Next, on to some of the positives. The reflector is fairly large, so it's got pretty good throw for such a compact light, but the head maintains the same diameter as the rest of the body, so it doesn't feel weird or awkward to hold or carry. The smooth design also contributes to it's ability to throw farther. The beam is nice and smooth, with the good hotspot and a smooth transition to the spill. The battery compartment is a set of slots drilled into a solid body, which does add a bit of weight, but is much more sturdy and easy to use than a battery carrier. It's clearly marked so you know which way the batteries are supposed to go, and a set of notches also let you find the correct battery orientation in the dark. It's even got reverse polarity protection in case you insert a battery incorrectly, which I checked, and is pretty impressive for a multi-celled light. 

Most of all, the battery choice is what sets this light apart. Most high-end flashlights are driven by lithium ion batteries, which provide a lot of power. However, AA batteries are still the kings of the consumer world, and people not dedicated enough to flashlights to buy special batteries and charges will still want lights powered by AA's. The EA41 is a high end and high brightness light that can compete with lithium ion powered lights and still use batteries that everybody has on hand.
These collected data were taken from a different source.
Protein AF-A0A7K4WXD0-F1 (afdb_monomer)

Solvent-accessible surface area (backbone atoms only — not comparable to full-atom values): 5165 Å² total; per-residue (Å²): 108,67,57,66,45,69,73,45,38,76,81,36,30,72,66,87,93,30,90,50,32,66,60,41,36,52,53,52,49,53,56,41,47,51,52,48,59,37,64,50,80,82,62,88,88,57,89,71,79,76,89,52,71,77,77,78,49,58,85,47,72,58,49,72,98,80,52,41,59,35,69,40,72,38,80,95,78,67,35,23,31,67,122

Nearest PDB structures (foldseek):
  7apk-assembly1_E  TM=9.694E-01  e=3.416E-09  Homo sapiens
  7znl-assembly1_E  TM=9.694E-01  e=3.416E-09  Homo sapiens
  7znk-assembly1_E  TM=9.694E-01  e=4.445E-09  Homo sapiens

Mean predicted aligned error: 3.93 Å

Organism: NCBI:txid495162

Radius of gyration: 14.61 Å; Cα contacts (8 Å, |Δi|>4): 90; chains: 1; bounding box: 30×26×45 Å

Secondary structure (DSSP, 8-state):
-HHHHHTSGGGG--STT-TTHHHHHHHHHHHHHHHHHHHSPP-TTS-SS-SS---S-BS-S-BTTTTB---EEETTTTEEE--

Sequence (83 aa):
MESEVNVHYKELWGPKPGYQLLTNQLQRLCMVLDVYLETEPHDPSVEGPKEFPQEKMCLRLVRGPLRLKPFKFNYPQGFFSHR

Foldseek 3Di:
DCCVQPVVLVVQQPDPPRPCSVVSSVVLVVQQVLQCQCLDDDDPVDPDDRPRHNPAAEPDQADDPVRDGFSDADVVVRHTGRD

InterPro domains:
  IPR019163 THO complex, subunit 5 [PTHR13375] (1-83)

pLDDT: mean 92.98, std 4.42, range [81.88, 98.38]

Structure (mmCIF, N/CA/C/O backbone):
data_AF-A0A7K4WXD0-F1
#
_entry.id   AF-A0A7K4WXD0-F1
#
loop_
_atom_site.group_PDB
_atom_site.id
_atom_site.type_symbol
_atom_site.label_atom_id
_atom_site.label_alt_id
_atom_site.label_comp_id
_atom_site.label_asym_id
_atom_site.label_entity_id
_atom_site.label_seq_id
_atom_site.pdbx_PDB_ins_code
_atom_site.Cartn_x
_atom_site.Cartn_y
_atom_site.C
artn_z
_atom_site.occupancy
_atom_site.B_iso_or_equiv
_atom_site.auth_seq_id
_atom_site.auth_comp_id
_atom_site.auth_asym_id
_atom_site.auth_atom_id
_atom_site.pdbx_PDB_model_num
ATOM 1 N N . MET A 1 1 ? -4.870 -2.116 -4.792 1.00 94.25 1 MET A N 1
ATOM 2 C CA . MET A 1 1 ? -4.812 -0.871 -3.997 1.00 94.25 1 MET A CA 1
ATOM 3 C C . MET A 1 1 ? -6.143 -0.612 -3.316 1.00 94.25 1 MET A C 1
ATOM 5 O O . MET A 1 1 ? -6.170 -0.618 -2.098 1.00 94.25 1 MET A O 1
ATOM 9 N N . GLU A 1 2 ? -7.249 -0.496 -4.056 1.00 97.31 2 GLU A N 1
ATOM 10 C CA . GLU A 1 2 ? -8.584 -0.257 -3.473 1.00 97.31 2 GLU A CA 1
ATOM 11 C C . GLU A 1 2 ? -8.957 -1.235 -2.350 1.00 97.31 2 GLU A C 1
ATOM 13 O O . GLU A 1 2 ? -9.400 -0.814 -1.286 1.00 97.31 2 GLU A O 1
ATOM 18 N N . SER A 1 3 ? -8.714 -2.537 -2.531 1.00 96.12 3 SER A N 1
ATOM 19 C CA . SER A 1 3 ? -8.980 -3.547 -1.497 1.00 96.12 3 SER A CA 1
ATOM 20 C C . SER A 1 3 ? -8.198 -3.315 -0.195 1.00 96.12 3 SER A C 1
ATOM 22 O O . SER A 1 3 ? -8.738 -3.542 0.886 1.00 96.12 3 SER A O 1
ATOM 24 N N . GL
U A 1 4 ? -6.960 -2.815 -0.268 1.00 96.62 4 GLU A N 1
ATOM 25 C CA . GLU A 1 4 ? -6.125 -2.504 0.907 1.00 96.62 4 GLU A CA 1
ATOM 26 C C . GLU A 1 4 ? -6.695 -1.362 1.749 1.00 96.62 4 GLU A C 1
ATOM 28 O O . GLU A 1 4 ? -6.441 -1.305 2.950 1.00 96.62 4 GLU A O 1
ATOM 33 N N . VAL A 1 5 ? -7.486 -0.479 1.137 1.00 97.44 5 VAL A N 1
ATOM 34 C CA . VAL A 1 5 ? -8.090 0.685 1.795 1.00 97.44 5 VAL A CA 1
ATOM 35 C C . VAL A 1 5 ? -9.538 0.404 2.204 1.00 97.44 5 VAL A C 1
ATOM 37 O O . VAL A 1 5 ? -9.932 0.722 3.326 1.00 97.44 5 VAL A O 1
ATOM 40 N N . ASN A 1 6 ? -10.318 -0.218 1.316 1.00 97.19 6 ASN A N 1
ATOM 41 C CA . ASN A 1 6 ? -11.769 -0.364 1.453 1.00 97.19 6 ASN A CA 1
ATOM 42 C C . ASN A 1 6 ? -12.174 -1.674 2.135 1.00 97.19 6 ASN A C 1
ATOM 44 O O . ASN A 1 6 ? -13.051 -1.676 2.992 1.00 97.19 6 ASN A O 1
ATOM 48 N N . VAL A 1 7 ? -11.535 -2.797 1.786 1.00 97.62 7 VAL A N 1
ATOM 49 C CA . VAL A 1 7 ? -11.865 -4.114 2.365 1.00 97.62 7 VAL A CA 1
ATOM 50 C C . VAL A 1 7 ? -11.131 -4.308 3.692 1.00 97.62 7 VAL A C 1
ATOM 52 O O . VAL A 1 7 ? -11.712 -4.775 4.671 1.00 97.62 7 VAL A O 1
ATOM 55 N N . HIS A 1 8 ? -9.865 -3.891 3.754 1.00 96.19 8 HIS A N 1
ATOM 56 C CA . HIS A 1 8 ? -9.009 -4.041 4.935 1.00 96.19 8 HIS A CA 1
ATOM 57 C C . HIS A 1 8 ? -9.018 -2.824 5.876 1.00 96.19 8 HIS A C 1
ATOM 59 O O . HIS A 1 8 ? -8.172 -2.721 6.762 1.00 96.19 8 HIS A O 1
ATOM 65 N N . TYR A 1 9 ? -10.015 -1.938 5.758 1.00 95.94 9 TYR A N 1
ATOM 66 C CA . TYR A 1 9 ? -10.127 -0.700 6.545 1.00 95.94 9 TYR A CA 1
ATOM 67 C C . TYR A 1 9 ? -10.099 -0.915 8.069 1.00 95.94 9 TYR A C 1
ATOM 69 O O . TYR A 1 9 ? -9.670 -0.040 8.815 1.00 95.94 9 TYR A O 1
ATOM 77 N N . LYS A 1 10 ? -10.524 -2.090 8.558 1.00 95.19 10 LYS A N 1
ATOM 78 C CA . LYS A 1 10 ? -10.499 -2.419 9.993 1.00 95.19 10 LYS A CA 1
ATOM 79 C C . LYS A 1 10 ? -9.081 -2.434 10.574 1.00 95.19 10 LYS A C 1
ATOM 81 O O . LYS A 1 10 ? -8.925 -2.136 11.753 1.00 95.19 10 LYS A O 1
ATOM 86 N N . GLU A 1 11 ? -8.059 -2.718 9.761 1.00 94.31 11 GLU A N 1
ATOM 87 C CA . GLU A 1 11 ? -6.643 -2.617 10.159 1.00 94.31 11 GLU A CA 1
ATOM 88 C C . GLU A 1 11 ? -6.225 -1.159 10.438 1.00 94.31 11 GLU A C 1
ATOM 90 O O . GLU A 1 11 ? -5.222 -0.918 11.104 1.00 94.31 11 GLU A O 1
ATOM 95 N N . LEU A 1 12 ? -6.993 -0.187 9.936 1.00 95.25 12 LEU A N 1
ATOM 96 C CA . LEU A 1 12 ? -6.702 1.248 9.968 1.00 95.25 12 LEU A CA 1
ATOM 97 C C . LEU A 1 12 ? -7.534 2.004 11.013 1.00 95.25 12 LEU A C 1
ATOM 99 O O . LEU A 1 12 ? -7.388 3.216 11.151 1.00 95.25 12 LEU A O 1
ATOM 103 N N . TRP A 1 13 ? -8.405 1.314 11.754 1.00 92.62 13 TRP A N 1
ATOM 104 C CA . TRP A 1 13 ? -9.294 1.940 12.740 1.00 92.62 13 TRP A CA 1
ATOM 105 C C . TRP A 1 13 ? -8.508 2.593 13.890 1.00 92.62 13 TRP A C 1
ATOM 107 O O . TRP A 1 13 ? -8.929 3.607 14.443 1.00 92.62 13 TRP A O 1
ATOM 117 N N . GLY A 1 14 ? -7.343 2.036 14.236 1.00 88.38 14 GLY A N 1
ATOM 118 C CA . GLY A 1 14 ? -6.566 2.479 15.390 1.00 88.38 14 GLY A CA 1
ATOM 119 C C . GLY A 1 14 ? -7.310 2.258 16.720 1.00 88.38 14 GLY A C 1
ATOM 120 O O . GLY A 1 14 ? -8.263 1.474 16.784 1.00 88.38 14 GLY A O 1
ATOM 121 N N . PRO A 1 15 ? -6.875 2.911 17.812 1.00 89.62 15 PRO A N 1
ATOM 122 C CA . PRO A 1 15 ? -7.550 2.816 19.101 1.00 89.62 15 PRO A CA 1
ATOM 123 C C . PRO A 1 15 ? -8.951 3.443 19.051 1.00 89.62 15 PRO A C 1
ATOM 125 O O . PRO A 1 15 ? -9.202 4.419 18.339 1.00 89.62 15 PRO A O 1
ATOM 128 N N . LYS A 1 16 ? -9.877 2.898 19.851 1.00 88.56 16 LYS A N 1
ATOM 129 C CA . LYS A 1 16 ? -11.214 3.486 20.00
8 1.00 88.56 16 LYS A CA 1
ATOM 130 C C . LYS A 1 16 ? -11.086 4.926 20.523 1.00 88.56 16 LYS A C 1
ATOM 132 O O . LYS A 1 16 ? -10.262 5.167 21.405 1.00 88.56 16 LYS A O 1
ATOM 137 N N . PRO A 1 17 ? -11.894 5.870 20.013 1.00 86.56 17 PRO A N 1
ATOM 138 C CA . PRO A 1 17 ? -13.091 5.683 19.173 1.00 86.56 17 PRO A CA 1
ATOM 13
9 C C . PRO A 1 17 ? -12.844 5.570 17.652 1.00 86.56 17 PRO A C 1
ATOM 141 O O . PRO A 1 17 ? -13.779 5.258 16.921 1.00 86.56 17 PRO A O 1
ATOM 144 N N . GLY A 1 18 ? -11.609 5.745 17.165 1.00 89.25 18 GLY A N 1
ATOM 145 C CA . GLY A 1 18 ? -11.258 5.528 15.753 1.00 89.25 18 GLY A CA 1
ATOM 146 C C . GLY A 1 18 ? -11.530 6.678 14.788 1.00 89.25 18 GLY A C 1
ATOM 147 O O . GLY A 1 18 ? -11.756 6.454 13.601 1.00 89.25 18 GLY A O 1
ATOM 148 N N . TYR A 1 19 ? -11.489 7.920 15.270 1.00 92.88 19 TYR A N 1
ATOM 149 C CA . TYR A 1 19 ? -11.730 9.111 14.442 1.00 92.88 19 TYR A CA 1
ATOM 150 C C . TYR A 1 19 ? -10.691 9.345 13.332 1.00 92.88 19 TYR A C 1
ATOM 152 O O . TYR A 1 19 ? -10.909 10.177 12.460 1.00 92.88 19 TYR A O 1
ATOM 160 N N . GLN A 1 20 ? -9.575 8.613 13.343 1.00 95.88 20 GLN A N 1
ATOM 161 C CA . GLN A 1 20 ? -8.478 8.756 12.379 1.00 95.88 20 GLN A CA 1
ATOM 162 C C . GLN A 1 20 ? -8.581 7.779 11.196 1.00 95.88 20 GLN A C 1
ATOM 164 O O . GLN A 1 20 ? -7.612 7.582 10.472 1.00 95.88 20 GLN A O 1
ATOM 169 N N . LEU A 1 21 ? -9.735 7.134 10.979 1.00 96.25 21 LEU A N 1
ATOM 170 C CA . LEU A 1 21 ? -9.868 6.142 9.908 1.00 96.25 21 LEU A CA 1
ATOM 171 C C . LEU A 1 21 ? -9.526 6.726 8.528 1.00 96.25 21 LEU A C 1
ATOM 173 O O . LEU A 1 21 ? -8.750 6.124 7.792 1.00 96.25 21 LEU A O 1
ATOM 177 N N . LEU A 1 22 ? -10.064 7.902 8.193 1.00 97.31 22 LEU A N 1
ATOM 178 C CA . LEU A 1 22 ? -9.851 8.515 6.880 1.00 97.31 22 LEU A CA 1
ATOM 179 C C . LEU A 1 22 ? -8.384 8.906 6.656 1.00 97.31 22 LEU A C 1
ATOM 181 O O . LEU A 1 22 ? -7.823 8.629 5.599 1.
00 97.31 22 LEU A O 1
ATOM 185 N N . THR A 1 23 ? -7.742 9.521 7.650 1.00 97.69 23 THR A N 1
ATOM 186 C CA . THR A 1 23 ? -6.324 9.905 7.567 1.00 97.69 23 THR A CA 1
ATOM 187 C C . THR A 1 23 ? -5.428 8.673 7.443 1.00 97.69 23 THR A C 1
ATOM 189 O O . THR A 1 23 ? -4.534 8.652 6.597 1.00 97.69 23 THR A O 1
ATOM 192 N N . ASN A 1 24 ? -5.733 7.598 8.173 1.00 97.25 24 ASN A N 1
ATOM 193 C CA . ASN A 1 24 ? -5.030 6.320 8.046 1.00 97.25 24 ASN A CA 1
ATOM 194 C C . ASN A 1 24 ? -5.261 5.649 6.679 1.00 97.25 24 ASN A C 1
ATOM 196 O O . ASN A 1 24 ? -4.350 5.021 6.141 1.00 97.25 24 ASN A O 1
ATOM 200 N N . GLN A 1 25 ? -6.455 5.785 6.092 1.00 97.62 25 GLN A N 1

This does mean it's not as compact as a similar-brightness 18650 powered light, but the extra size is packed into the body, so that it doesn't really seam bulkier than other lights with similar sized reflectors. This means the EA41 is going to be great for people who want a high-end flashlight without getting into high-end batteries.

Finally, I'll mention again the switch cover material. As I said, the first run of the EA4's had trouble with this, but it was soon corrected. The material on the EA41 is visually different than that on either the original EA4 or it's replacement, and seems stiffer to me. I've been leaving it out in my car during the day, and so far there isn't any hint of malformation.

Overall, the EA41 Pioneer performs very well. I especially appreciate the upgraded interface and the change to a really low Micro mode, though I wish there was a corresponding increase in Turbo. With it's common battery type and compact size, as I said earlier, this is an excellent choice for someone who wants an intense flashlight without their having to be intense about flashlights.


*Long Term Impressions*
I'll fill this part in after carrying the light for a while. If nothing get's added here, either I find nothing else worth noting about the light, or I end up not using it often.

8.7.14 - Nitecore sent me a second sample of the EA41, because the first one could only get up to 800 lumens instead of the claimed 900 (very unusual for Nitecore in my experience). Not sure what was wrong with the first one, but the second one hit 900 lumens no problem, and was at 893 by the 30 second mark. You can see the data in the Performance section above.


----------



## Bigmac_79 (Jul 22, 2014)

Beamshots added and review complete :thumbsup:


----------



## lumenjunkie00 (Jul 22, 2014)

If this light only hits 800 of its claimed 960 lumens I won't even be unboxing mine ill just be shipping it right back and getting the D40A. Thanks for the review.


----------



## markr6 (Jul 22, 2014)

Personally I can't tell much difference between 800lm and 960lm, so if they come out with a NW version, I'll buy one. But a lie is still a lie, so I'm not defending Nitecore, just saying it looks like a nice upgrade to the EA4.


----------



## Bigmac_79 (Jul 22, 2014)

Yes, I've asked Nitecore about the max output, and I'll be checking it one more time tonight. I agree with markr6 that it's not really a difference you'll be able to notice, but of course it's up to you what light you want


----------



## markr6 (Jul 22, 2014)

A true low on the EA41 vs. momentary on the EA4? Tough decision. But I think in the end the access to both high and low from off is a huge selling point.


----------



## Derek Dean (Jul 23, 2014)

Mighty fine review, Bigmac 79. Love the spectrograph. I'm curious, how does one go about making a home made spectrometer?


----------



## Bigmac_79 (Jul 23, 2014)

markr6 said:


> A true low on the EA41 vs. momentary on the EA4? Tough decision. But I think in the end the access to both high and low from off is a huge selling point.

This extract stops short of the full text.